Task to complete
Copy out exactly the stretch below, from the line with "ATOM 37 N N" through the line with "ATOM 102 N N", both included; the pictures stay out.

Data in this exercise

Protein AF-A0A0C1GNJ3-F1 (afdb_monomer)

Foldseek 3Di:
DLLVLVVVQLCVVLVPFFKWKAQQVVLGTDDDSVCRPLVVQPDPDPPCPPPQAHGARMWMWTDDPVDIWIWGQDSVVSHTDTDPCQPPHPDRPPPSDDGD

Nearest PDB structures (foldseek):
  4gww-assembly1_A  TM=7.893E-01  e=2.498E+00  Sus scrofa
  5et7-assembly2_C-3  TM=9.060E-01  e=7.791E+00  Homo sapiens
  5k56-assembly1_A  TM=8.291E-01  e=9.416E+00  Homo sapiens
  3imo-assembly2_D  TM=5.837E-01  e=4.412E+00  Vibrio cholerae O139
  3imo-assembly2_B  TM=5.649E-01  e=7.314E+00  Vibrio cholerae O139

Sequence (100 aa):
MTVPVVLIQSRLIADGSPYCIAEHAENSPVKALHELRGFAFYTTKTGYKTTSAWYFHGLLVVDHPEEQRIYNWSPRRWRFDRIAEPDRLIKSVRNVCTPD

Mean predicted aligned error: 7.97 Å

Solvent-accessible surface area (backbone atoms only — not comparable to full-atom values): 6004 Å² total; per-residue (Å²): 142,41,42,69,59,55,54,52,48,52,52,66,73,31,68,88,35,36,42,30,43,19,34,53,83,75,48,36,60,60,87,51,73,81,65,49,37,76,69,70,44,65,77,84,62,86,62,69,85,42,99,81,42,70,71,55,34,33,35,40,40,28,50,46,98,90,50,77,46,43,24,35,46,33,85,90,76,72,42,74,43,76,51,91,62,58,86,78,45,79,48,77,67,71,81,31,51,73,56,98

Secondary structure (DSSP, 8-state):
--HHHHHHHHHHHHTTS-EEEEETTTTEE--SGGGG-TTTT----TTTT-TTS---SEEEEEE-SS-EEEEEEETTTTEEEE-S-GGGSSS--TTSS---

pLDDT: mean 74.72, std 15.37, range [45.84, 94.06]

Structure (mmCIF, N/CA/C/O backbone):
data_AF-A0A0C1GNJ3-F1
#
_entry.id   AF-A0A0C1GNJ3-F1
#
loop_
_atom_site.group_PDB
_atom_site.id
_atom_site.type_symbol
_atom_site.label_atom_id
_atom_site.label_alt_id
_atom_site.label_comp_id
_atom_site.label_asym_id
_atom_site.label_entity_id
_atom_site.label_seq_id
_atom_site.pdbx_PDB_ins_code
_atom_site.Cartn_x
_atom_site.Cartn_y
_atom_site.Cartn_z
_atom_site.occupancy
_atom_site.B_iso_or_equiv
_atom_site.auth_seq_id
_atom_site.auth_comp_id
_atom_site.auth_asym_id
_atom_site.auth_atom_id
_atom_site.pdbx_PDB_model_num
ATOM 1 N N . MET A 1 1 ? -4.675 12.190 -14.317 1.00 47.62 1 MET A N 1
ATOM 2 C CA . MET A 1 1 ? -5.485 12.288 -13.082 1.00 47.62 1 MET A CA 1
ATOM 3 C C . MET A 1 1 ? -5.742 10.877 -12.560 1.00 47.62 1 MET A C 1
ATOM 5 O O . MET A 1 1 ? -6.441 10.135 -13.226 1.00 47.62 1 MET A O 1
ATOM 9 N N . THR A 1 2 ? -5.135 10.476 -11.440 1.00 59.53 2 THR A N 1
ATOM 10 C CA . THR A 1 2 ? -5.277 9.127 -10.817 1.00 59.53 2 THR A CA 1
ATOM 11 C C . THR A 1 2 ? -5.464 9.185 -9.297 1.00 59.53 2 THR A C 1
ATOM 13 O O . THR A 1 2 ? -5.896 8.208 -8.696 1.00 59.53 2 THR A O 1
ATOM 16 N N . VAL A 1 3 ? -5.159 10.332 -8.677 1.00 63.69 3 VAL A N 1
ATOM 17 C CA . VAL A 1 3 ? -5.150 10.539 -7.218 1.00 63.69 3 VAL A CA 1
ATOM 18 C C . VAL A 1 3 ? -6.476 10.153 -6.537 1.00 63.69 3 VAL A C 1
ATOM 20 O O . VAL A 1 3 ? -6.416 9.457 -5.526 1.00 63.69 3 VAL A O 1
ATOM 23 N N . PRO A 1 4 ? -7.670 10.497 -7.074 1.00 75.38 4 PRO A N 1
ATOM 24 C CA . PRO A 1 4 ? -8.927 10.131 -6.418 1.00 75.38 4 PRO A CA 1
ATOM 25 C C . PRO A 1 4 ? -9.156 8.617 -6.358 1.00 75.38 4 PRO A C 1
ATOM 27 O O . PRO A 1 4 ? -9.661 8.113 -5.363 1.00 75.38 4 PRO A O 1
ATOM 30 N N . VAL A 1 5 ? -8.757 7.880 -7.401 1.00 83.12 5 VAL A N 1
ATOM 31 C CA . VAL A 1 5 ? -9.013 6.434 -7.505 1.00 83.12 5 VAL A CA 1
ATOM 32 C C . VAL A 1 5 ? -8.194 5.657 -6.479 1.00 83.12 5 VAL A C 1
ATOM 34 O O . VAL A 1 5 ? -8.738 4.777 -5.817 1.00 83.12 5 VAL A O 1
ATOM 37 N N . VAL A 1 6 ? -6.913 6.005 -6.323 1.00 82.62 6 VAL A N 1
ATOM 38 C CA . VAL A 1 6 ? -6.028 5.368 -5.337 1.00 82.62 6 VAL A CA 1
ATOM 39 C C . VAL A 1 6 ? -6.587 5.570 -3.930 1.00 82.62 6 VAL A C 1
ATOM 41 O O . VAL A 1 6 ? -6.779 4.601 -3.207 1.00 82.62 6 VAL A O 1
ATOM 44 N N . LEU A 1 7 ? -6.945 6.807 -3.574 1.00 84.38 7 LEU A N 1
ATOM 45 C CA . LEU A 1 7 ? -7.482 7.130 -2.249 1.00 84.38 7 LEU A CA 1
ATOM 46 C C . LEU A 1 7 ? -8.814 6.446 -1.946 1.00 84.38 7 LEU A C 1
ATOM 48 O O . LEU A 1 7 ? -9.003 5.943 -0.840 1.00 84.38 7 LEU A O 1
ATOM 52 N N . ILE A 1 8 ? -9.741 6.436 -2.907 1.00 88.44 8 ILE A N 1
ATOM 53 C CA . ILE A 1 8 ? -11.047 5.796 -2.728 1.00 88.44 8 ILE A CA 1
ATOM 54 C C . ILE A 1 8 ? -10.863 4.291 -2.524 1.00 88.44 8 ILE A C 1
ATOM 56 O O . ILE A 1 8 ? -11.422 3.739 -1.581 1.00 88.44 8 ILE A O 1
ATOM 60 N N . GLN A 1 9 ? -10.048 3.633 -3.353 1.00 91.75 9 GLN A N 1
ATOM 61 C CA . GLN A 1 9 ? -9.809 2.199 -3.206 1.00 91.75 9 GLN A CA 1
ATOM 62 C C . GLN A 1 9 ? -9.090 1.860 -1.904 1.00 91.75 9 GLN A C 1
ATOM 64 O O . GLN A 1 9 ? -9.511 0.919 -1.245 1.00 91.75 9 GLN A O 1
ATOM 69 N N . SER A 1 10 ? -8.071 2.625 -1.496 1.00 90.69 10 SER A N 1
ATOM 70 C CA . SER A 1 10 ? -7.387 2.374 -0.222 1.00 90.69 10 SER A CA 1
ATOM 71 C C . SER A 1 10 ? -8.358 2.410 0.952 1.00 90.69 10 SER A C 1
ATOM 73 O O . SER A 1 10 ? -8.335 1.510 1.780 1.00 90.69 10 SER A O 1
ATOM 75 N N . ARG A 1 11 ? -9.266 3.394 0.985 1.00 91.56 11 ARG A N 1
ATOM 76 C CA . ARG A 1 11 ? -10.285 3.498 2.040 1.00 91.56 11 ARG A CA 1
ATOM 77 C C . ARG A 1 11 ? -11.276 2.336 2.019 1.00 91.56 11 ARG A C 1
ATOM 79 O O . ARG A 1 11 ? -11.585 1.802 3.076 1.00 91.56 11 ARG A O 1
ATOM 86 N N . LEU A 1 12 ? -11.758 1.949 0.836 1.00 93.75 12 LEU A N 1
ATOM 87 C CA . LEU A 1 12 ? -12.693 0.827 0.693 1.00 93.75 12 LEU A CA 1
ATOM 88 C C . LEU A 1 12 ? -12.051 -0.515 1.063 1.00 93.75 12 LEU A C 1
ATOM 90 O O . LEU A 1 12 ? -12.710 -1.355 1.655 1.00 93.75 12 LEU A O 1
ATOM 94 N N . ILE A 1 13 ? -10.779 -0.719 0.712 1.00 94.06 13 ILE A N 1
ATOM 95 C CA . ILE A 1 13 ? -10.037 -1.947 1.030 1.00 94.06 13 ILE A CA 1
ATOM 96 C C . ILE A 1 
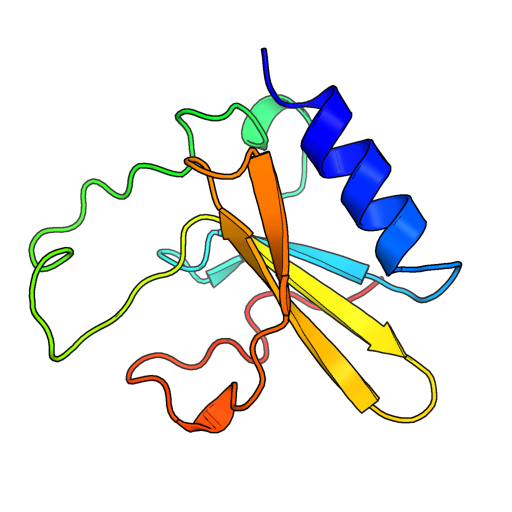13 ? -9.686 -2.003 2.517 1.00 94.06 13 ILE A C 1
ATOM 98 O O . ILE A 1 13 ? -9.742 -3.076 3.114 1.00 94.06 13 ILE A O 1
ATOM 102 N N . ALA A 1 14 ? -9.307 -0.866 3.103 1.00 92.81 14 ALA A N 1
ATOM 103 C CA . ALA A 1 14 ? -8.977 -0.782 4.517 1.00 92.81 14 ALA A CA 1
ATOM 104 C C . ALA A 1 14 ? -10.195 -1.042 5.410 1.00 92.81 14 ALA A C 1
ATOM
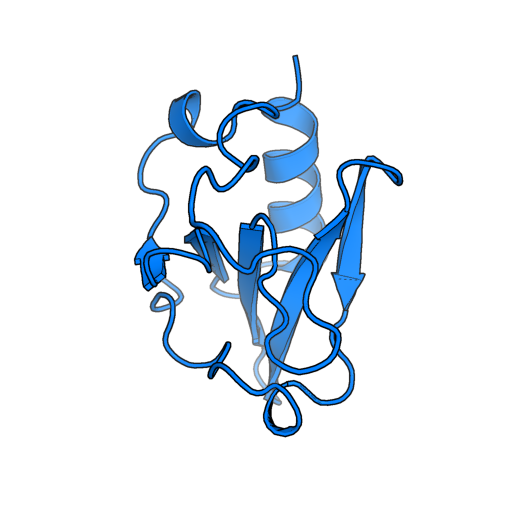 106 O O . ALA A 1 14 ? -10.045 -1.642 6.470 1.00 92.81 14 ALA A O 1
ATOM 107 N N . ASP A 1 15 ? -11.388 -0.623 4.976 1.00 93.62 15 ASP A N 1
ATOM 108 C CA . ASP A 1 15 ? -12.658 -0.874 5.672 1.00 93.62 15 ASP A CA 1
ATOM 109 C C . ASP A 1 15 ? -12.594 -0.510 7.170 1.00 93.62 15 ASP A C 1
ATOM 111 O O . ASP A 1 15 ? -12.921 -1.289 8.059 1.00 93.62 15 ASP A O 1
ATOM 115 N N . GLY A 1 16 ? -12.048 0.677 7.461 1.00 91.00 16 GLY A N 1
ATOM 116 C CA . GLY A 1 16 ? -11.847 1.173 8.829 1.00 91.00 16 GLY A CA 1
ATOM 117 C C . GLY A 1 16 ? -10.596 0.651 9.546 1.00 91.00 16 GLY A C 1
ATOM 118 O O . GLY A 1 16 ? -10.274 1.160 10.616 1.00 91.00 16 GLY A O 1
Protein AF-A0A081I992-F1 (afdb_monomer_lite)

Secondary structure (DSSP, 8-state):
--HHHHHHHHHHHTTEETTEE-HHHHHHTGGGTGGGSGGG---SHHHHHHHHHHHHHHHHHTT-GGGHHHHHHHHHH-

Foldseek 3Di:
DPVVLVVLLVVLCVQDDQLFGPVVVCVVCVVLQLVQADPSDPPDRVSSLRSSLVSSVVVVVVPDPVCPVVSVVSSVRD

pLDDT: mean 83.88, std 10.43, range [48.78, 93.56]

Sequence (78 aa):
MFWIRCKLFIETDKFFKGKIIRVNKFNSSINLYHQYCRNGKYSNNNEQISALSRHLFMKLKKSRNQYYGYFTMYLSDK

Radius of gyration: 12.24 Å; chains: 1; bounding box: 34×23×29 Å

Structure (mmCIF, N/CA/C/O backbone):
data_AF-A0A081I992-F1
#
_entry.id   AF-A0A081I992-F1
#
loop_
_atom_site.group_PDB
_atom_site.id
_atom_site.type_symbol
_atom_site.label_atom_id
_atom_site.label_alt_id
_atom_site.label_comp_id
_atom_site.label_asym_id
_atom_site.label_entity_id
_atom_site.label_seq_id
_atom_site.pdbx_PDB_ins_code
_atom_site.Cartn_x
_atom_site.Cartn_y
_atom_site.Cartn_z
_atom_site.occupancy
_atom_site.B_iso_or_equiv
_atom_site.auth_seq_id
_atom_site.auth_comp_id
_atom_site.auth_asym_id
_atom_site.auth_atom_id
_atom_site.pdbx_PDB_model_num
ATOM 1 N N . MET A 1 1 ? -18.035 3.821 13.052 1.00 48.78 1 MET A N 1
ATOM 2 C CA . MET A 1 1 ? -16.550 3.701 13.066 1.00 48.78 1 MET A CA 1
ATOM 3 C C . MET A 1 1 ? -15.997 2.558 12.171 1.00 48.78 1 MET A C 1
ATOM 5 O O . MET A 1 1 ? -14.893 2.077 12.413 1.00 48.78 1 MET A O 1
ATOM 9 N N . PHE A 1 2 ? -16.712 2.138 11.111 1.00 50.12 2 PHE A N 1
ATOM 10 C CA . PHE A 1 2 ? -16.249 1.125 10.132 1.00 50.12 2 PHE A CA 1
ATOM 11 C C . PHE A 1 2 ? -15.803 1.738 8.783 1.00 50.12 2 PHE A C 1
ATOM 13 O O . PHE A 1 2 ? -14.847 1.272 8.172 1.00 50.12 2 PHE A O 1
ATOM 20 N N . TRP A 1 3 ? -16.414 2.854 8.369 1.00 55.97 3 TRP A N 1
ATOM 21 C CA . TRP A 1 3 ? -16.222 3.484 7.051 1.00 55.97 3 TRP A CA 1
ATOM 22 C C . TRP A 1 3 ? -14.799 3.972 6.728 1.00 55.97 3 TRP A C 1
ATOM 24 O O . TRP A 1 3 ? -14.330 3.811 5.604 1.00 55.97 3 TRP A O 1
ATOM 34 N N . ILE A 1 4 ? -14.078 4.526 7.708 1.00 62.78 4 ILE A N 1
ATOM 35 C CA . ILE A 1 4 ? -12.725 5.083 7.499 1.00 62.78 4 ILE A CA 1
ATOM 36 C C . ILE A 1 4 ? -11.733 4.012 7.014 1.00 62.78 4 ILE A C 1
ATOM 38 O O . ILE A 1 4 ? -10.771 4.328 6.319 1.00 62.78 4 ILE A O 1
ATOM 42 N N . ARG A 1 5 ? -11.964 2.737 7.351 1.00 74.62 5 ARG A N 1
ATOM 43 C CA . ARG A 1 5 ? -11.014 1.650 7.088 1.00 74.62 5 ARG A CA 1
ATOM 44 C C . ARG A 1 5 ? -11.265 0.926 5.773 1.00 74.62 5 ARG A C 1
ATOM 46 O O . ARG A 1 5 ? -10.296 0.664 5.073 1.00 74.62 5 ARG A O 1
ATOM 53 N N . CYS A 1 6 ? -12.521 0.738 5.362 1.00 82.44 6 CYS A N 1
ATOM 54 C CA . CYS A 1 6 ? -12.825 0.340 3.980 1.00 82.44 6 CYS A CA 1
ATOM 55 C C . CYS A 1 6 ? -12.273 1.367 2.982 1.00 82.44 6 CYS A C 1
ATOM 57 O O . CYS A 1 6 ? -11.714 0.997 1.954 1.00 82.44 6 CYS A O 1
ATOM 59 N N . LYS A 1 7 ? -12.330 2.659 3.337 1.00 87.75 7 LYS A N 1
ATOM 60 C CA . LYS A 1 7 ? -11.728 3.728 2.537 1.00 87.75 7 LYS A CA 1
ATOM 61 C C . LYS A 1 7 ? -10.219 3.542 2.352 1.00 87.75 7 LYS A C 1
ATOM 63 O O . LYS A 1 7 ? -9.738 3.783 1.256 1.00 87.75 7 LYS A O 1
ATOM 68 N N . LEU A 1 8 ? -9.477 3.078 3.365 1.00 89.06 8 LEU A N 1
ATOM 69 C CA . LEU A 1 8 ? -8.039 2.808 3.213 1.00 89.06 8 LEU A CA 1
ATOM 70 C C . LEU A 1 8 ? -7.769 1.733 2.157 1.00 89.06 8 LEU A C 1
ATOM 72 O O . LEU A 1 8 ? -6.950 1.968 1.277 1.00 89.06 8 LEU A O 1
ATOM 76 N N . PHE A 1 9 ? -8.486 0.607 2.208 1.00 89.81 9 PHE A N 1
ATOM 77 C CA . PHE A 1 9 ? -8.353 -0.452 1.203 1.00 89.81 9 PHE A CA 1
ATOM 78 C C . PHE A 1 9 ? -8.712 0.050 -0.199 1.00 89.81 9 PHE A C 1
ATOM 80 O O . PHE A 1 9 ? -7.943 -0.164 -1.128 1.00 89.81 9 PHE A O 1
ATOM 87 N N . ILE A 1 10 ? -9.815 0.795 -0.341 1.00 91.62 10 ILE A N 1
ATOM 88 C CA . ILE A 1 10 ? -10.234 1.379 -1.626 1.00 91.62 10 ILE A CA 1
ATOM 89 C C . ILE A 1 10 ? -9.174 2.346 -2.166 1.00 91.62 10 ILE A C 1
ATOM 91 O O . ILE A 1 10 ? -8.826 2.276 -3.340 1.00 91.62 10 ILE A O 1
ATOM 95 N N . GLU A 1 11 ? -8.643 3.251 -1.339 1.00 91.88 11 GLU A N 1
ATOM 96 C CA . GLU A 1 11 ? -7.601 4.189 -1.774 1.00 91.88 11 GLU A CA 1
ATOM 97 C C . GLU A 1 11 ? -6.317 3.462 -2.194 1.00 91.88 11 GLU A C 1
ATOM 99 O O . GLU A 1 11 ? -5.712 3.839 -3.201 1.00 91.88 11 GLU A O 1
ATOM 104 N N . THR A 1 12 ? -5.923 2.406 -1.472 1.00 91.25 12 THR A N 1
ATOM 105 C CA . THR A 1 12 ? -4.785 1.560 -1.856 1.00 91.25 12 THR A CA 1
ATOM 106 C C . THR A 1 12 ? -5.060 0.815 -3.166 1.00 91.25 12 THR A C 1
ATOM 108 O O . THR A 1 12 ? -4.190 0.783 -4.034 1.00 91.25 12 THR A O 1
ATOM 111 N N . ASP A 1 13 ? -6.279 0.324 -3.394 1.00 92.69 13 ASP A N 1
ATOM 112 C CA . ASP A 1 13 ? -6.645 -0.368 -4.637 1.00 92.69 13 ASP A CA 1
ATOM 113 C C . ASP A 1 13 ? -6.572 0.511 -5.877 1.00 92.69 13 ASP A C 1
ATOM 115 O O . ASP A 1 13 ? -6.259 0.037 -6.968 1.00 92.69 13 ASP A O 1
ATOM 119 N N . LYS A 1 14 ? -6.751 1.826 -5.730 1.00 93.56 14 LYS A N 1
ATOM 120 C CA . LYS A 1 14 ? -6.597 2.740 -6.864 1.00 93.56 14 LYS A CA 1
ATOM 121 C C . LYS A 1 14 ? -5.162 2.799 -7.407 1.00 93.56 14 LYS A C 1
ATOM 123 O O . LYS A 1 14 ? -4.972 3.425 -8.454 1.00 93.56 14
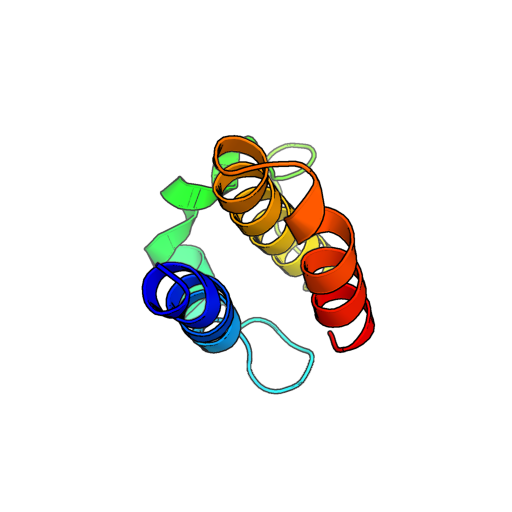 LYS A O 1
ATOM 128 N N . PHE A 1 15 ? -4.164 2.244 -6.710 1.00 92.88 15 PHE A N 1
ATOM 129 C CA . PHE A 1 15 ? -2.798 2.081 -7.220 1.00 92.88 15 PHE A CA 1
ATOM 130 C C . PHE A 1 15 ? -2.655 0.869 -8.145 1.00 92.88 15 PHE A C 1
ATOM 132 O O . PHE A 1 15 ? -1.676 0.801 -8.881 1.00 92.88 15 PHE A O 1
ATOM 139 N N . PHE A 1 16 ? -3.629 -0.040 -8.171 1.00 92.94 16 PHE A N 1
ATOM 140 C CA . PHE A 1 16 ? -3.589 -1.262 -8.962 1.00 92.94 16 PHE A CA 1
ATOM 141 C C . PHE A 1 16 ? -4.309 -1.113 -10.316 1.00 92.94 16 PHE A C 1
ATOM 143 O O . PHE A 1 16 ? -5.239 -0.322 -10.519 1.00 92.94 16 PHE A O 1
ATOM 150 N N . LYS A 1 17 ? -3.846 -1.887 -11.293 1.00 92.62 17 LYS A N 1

Answer to this exercise
ATOM 37 N N . VAL A 1 6 ? -6.913 6.005 -6.323 1.00 82.62 6 VAL A N 1
ATOM 38 C CA . VAL A 1 6 ? -6.028 5.368 -5.337 1.00 82.62 6 VAL A CA 1
ATOM 39 C C . VAL A 1 6 ? -6.587 5.570 -3.930 1.00 82.62 6 VAL A C 1
ATOM 41 O O . VAL A 1 6 ? -6.779 4.601 -3.207 1.00 82.62 6 VAL A O 1
ATOM 44 N N . LEU A 1 7 ? -6.945 6.807 -3.574 1.00 84.38 7 LEU A N 1
ATOM 45 C CA . LEU A 1 7 ? -7.482 7.130 -2.249 1.00 84.38 7 LEU A CA 1
ATOM 46 C C . LEU A 1 7 ? -8.814 6.446 -1.946 1.00 84.38 7 LEU A C 1
ATOM 48 O O . LEU A 1 7 ? -9.003 5.943 -0.840 1.00 84.38 7 LEU A O 1
ATOM 52 N N . ILE A 1 8 ? -9.741 6.436 -2.907 1.00 88.44 8 ILE A N 1
ATOM 53 C CA . ILE A 1 8 ? -11.047 5.796 -2.728 1.00 88.44 8 ILE A CA 1
ATOM 54 C C . ILE A 1 8 ? -10.863 4.291 -2.524 1.00 88.44 8 ILE A C 1
ATOM 56 O O . ILE A 1 8 ? -11.422 3.739 -1.581 1.00 88.44 8 ILE A O 1
ATOM 60 N N . GLN A 1 9 ? -10.048 3.633 -3.353 1.00 91.75 9 GLN A N 1
ATOM 61 C CA . GLN A 1 9 ? -9.809 2.199 -3.206 1.00 91.75 9 GLN A CA 1
ATOM 62 C C . GLN A 1 9 ? -9.090 1.860 -1.904 1.00 91.75 9 GLN A C 1
ATOM 64 O O . GLN A 1 9 ? -9.511 0.919 -1.245 1.00 91.75 9 GLN A O 1
ATOM 69 N N . SER A 1 10 ? -8.071 2.625 -1.496 1.00 90.69 10 SER A N 1
ATOM 70 C CA . SER A 1 10 ? -7.387 2.374 -0.222 1.00 90.69 10 SER A CA 1
ATOM 71 C C . SER A 1 10 ? -8.358 2.410 0.952 1.00 90.69 10 SER A C 1
ATOM 73 O O . SER A 1 10 ? -8.335 1.510 1.780 1.00 90.69 10 SER A O 1
ATOM 75 N N . ARG A 1 11 ? -9.266 3.394 0.985 1.00 91.56 11 ARG A N 1
ATOM 76 C CA . ARG A 1 11 ? -10.285 3.498 2.040 1.00 91.56 11 ARG A CA 1
ATOM 77 C C . ARG A 1 11 ? -11.276 2.336 2.019 1.00 91.56 11 ARG A C 1
ATOM 79 O O . ARG A 1 11 ? -11.585 1.802 3.076 1.00 91.56 11 ARG A O 1
ATOM 86 N N . LEU A 1 12 ? -11.758 1.949 0.836 1.00 93.75 12 LEU A N 1
ATOM 87 C CA . LEU A 1 12 ? -12.693 0.827 0.693 1.00 93.75 12 LEU A CA 1
ATOM 88 C C . LEU A 1 12 ? -12.051 -0.515 1.063 1.00 93.75 12 LEU A C 1
ATOM 90 O O . LEU A 1 12 ? -12.710 -1.355 1.655 1.00 93.75 12 LEU A O 1
ATOM 94 N N . ILE A 1 13 ? -10.779 -0.719 0.712 1.00 94.06 13 ILE A N 1
ATOM 95 C CA . ILE A 1 13 ? -10.037 -1.947 1.030 1.00 94.06 13 ILE A CA 1
ATOM 96 C C . ILE A 1 
13 ? -9.686 -2.003 2.517 1.00 94.06 13 ILE A C 1
ATOM 98 O O . ILE A 1 13 ? -9.742 -3.076 3.114 1.00 94.06 13 ILE A O 1
ATOM 102 N N . ALA A 1 14 ? -9.307 -0.866 3.103 1.00 92.81 14 ALA A N 1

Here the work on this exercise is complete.